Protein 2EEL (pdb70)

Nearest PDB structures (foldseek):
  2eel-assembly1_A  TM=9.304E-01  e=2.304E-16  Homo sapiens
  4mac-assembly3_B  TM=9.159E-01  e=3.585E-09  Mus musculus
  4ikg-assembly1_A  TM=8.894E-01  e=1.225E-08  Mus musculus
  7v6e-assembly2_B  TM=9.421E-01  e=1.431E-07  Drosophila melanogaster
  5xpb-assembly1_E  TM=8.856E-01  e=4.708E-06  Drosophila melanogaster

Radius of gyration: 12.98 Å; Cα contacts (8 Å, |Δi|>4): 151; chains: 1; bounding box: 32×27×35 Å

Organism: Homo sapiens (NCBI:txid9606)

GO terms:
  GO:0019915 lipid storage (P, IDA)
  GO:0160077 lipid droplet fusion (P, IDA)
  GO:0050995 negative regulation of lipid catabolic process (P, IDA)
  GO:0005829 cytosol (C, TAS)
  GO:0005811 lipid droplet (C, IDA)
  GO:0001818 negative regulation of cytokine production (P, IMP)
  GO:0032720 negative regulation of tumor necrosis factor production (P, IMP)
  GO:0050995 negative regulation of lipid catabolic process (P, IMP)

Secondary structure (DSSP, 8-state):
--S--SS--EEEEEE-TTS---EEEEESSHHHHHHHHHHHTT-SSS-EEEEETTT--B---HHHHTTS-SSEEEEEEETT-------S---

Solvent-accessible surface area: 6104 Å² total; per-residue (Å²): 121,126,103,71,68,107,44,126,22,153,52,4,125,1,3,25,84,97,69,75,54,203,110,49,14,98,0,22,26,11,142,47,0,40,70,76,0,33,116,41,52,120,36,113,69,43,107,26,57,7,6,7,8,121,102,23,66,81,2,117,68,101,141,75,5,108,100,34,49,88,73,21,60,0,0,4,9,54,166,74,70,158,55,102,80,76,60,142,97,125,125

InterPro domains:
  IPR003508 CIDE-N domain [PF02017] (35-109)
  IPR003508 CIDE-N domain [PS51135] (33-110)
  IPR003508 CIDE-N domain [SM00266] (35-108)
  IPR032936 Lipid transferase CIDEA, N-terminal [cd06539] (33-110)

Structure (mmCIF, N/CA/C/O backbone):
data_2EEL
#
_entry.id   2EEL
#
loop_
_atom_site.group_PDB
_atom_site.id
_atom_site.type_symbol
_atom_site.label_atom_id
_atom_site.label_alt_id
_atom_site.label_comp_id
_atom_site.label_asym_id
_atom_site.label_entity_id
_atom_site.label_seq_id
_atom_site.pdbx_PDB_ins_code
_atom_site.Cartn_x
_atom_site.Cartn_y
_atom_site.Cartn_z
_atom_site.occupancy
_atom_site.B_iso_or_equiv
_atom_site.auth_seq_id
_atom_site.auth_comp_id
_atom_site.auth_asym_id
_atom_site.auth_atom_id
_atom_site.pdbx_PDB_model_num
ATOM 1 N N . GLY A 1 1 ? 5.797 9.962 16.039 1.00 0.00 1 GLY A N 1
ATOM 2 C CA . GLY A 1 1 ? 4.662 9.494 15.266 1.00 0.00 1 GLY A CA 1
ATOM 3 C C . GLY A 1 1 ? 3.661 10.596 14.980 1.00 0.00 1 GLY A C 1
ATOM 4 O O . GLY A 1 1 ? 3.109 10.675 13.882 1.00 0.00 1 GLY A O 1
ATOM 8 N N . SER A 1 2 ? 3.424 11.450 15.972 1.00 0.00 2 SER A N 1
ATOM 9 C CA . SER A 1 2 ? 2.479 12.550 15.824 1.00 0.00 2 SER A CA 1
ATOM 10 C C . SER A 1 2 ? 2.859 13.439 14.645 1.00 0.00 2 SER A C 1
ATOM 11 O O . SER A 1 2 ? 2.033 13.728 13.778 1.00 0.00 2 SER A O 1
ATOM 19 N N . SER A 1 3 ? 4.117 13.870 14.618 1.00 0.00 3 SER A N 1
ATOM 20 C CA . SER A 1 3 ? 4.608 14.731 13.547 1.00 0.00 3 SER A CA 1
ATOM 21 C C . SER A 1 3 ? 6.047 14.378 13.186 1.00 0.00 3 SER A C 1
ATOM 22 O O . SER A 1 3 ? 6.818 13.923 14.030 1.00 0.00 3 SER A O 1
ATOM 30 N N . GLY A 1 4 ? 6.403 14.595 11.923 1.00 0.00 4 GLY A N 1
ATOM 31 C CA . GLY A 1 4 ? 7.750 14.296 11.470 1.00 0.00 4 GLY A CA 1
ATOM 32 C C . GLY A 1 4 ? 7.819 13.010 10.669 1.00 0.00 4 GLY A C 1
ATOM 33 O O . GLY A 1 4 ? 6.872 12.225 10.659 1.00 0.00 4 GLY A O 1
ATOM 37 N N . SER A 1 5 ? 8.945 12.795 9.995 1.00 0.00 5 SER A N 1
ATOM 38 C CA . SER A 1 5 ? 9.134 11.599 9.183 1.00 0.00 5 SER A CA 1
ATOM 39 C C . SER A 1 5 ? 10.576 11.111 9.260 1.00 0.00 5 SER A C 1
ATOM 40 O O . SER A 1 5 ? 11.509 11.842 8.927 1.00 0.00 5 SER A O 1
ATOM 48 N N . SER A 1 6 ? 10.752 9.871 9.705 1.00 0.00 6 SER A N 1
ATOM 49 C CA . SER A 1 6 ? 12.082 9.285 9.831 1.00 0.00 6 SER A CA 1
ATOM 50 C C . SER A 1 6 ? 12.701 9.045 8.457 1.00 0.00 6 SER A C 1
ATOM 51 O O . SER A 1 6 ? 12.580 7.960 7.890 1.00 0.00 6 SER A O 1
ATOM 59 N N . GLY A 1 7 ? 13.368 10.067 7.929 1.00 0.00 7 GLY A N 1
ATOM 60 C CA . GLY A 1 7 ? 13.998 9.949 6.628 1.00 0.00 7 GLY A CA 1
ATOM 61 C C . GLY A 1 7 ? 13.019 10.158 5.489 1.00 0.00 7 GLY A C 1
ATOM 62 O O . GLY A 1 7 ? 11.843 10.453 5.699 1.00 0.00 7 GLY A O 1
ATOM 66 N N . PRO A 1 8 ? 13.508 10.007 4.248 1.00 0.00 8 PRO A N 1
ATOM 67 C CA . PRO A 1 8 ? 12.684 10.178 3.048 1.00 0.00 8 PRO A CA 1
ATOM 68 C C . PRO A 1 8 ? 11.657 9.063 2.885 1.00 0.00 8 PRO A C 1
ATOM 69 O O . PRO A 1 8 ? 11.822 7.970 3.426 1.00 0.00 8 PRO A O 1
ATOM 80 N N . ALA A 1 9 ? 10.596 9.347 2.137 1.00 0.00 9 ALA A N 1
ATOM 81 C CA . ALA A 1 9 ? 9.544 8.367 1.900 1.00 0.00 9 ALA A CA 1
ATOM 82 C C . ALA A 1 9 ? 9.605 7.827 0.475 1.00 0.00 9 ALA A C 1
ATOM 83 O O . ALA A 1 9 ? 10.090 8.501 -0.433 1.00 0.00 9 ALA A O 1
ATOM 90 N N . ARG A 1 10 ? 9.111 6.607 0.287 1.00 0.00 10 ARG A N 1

◆ What to produce ◆
Return, in full, every line of these entries that holds "Homo".

◆ Response to this task ◆
  2eel-assembly1_A  TM=9.304E-01  e=2.304E-16  Homo sapiens
Organism: Homo sapiens (NCBI:txid9606)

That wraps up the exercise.